EXERCISE:
The output should be exactly the lines from the one containing "ATOM 173 N N" through the last line of the records, and only those.

-- DATA FOR ANALYSIS follows --

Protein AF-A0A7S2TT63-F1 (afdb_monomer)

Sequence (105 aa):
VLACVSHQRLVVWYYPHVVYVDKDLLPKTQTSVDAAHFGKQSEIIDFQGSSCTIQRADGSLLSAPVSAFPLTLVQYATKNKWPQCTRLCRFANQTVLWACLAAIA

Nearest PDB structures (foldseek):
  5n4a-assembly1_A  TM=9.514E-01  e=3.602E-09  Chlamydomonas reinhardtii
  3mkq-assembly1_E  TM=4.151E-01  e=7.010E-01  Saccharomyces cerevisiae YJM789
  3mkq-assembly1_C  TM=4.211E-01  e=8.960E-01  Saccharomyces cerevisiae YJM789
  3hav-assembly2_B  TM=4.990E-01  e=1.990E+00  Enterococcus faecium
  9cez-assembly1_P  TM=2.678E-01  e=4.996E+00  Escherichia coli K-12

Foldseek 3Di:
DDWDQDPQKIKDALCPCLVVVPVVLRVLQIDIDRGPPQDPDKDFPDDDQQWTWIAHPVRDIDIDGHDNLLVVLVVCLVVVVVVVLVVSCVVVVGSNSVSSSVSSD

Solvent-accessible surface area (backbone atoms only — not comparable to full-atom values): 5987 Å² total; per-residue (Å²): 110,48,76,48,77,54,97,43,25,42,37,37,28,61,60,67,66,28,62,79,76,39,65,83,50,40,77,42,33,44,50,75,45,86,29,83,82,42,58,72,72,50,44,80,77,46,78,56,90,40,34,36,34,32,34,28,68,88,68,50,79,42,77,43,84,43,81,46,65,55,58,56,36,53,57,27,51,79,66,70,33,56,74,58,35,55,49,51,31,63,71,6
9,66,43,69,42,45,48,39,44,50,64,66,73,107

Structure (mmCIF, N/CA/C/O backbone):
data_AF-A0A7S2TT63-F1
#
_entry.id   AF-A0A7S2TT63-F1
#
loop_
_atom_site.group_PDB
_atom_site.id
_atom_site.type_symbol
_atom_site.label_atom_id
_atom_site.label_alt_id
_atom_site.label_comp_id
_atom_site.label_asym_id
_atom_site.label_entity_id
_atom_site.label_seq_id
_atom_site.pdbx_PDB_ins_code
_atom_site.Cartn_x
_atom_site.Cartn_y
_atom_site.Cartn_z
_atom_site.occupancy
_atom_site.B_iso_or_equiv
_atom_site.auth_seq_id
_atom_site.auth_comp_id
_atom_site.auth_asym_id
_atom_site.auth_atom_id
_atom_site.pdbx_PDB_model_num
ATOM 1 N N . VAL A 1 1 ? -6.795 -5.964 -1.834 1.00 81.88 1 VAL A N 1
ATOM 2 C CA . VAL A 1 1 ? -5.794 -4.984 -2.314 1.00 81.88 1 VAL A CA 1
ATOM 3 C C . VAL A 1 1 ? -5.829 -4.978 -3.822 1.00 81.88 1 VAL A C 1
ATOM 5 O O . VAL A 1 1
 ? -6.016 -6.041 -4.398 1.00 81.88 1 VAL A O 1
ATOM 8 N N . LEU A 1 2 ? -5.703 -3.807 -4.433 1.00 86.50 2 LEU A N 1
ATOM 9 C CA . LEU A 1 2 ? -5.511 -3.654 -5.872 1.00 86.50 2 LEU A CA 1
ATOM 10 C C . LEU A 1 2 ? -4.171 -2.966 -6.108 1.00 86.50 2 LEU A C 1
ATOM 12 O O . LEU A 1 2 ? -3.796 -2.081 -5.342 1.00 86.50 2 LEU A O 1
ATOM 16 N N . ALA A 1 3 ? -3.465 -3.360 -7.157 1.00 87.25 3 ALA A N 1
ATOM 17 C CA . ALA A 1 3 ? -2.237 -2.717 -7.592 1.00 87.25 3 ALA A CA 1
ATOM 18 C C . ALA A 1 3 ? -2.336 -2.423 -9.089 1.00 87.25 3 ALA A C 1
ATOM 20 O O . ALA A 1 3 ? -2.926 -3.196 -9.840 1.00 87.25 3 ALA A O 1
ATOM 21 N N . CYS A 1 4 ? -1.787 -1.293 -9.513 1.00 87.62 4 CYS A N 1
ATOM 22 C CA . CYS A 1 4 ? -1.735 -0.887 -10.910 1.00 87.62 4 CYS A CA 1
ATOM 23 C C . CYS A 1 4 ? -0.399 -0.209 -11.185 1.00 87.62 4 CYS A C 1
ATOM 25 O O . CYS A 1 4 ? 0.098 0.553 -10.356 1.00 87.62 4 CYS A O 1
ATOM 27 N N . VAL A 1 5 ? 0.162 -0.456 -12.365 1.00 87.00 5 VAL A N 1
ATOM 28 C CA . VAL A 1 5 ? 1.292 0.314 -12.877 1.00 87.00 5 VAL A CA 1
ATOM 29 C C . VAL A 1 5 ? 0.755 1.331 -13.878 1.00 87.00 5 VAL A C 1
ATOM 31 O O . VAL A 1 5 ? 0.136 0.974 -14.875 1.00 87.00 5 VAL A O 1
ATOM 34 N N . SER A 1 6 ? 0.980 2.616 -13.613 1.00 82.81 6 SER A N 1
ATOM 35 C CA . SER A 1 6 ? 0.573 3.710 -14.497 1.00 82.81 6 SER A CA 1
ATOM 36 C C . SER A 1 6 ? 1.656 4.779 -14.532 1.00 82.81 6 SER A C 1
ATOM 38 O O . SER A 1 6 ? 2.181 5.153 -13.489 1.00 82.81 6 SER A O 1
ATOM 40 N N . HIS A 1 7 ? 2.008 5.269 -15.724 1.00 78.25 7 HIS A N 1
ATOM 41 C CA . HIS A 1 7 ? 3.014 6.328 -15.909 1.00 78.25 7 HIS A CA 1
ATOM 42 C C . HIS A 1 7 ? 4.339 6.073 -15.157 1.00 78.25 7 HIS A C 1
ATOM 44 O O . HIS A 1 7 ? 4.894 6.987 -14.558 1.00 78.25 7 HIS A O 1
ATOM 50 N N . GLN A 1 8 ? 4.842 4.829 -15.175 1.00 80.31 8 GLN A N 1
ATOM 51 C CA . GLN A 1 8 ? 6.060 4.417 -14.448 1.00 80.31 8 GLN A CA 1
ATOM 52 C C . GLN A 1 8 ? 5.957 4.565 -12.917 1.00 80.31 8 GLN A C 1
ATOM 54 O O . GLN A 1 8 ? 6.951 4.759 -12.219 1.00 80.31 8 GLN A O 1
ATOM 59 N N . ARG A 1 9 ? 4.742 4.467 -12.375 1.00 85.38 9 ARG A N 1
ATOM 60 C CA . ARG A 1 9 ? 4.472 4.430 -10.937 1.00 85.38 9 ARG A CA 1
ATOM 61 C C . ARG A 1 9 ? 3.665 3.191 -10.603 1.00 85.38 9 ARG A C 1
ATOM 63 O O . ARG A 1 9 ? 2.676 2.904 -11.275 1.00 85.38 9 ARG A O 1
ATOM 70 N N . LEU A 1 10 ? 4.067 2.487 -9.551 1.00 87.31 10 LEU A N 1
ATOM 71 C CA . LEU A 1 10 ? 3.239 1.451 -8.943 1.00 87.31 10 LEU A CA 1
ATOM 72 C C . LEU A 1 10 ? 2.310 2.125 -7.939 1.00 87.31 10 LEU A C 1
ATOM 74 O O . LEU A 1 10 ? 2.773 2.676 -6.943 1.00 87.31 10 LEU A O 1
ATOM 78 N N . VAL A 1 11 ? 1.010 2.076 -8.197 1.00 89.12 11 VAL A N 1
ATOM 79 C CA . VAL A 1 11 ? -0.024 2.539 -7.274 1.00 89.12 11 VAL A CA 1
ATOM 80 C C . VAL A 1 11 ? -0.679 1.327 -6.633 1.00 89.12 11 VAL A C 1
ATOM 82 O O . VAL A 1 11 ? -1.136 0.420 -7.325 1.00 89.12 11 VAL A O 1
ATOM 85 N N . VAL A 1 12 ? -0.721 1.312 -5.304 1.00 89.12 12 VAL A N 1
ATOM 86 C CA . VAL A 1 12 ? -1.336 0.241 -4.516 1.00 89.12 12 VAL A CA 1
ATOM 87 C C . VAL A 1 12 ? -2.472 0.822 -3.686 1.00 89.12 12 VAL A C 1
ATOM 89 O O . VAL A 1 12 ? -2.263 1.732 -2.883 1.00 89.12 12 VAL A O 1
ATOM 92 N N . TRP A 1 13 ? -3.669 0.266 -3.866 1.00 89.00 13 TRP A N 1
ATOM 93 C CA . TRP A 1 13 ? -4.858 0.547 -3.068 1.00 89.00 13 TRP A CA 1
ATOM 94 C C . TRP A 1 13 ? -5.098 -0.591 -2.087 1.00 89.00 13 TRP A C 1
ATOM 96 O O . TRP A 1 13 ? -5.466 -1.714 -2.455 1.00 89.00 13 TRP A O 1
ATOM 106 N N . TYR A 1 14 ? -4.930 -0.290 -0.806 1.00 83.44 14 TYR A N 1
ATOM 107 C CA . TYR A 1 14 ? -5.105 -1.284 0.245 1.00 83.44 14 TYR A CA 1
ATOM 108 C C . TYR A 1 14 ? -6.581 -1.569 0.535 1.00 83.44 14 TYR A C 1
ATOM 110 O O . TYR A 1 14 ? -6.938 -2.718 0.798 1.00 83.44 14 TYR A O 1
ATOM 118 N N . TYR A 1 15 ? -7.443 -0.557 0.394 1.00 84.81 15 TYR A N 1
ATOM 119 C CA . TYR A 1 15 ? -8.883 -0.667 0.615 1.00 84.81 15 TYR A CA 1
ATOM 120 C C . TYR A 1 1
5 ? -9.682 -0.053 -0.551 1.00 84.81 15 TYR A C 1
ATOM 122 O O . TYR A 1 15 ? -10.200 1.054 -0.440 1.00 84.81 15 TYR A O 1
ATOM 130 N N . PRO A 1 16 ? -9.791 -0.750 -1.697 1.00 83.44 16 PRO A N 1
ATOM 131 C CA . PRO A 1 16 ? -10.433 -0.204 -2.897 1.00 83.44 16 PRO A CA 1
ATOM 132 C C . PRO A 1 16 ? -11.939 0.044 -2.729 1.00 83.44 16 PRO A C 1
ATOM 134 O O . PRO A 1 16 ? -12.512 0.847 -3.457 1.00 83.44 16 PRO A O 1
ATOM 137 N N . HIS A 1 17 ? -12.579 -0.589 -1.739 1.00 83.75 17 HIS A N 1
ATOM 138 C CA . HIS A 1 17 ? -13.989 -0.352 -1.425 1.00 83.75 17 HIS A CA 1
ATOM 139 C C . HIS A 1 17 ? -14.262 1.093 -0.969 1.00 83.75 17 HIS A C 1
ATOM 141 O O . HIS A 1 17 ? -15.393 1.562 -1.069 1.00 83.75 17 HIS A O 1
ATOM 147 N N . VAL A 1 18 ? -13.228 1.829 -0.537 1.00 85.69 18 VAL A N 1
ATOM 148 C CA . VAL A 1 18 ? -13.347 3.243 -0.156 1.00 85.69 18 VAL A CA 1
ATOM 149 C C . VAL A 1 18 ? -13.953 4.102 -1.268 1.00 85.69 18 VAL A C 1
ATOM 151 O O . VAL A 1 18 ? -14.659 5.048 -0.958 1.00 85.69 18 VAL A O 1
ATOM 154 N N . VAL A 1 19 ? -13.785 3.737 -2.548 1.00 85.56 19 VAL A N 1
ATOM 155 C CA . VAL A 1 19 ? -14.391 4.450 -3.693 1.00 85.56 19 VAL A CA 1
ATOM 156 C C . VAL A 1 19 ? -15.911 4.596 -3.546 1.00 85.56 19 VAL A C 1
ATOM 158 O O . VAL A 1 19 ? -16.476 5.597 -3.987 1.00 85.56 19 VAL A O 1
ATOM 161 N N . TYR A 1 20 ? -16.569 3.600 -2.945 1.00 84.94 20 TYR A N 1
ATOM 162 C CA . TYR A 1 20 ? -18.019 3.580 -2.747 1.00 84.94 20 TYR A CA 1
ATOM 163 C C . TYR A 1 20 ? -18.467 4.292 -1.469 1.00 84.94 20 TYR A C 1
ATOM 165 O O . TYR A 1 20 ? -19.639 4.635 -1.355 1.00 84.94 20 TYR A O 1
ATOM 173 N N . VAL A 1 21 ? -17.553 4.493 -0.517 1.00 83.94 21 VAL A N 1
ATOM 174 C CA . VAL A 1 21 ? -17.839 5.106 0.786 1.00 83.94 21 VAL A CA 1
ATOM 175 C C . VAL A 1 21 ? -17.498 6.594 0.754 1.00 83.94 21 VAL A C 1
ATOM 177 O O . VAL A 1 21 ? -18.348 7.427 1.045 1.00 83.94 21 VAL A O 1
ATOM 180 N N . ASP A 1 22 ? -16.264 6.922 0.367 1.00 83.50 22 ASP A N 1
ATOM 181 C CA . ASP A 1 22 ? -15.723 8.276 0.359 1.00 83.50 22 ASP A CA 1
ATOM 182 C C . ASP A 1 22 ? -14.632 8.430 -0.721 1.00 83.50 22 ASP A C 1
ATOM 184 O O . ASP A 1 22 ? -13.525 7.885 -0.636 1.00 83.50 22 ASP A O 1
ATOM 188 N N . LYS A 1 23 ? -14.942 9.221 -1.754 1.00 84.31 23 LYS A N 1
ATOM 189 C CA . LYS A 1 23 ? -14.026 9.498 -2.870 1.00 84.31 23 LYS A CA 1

-- DATA FOR ANALYSIS concluded --

ANSWER TO THIS EXERCISE:
ATOM 173 N N . VAL A 1 21 ? -17.553 4.493 -0.517 1.00 83.94 21 VAL A N 1
ATOM 174 C CA . VAL A 1 21 ? -17.839 5.106 0.786 1.00 83.94 21 VAL A CA 1
ATOM 175 C C . VAL A 1 21 ? -17.498 6.594 0.754 1.00 83.94 21 VAL A C 1
ATOM 177 O O . VAL A 1 21 ? -18.348 7.427 1.045 1.00 83.94 21 VAL A O 1
ATOM 180 N N . ASP A 1 22 ? -16.264 6.922 0.367 1.00 83.50 22 ASP A N 1
ATOM 181 C CA . ASP A 1 22 ? -15.723 8.276 0.359 1.00 83.50 22 ASP A CA 1
ATOM 182 C C . ASP A 1 22 ? -14.632 8.430 -0.721 1.00 83.50 22 ASP A C 1
ATOM 184 O O . ASP A 1 22 ? -13.525 7.885 -0.636 1.00 83.50 22 ASP A O 1
ATOM 188 N N . LYS A 1 23 ? -14.942 9.221 -1.754 1.00 84.31 23 LYS A N 1
ATOM 189 C CA . LYS A 1 23 ? -14.026 9.498 -2.870 1.00 84.31 23 LYS A CA 1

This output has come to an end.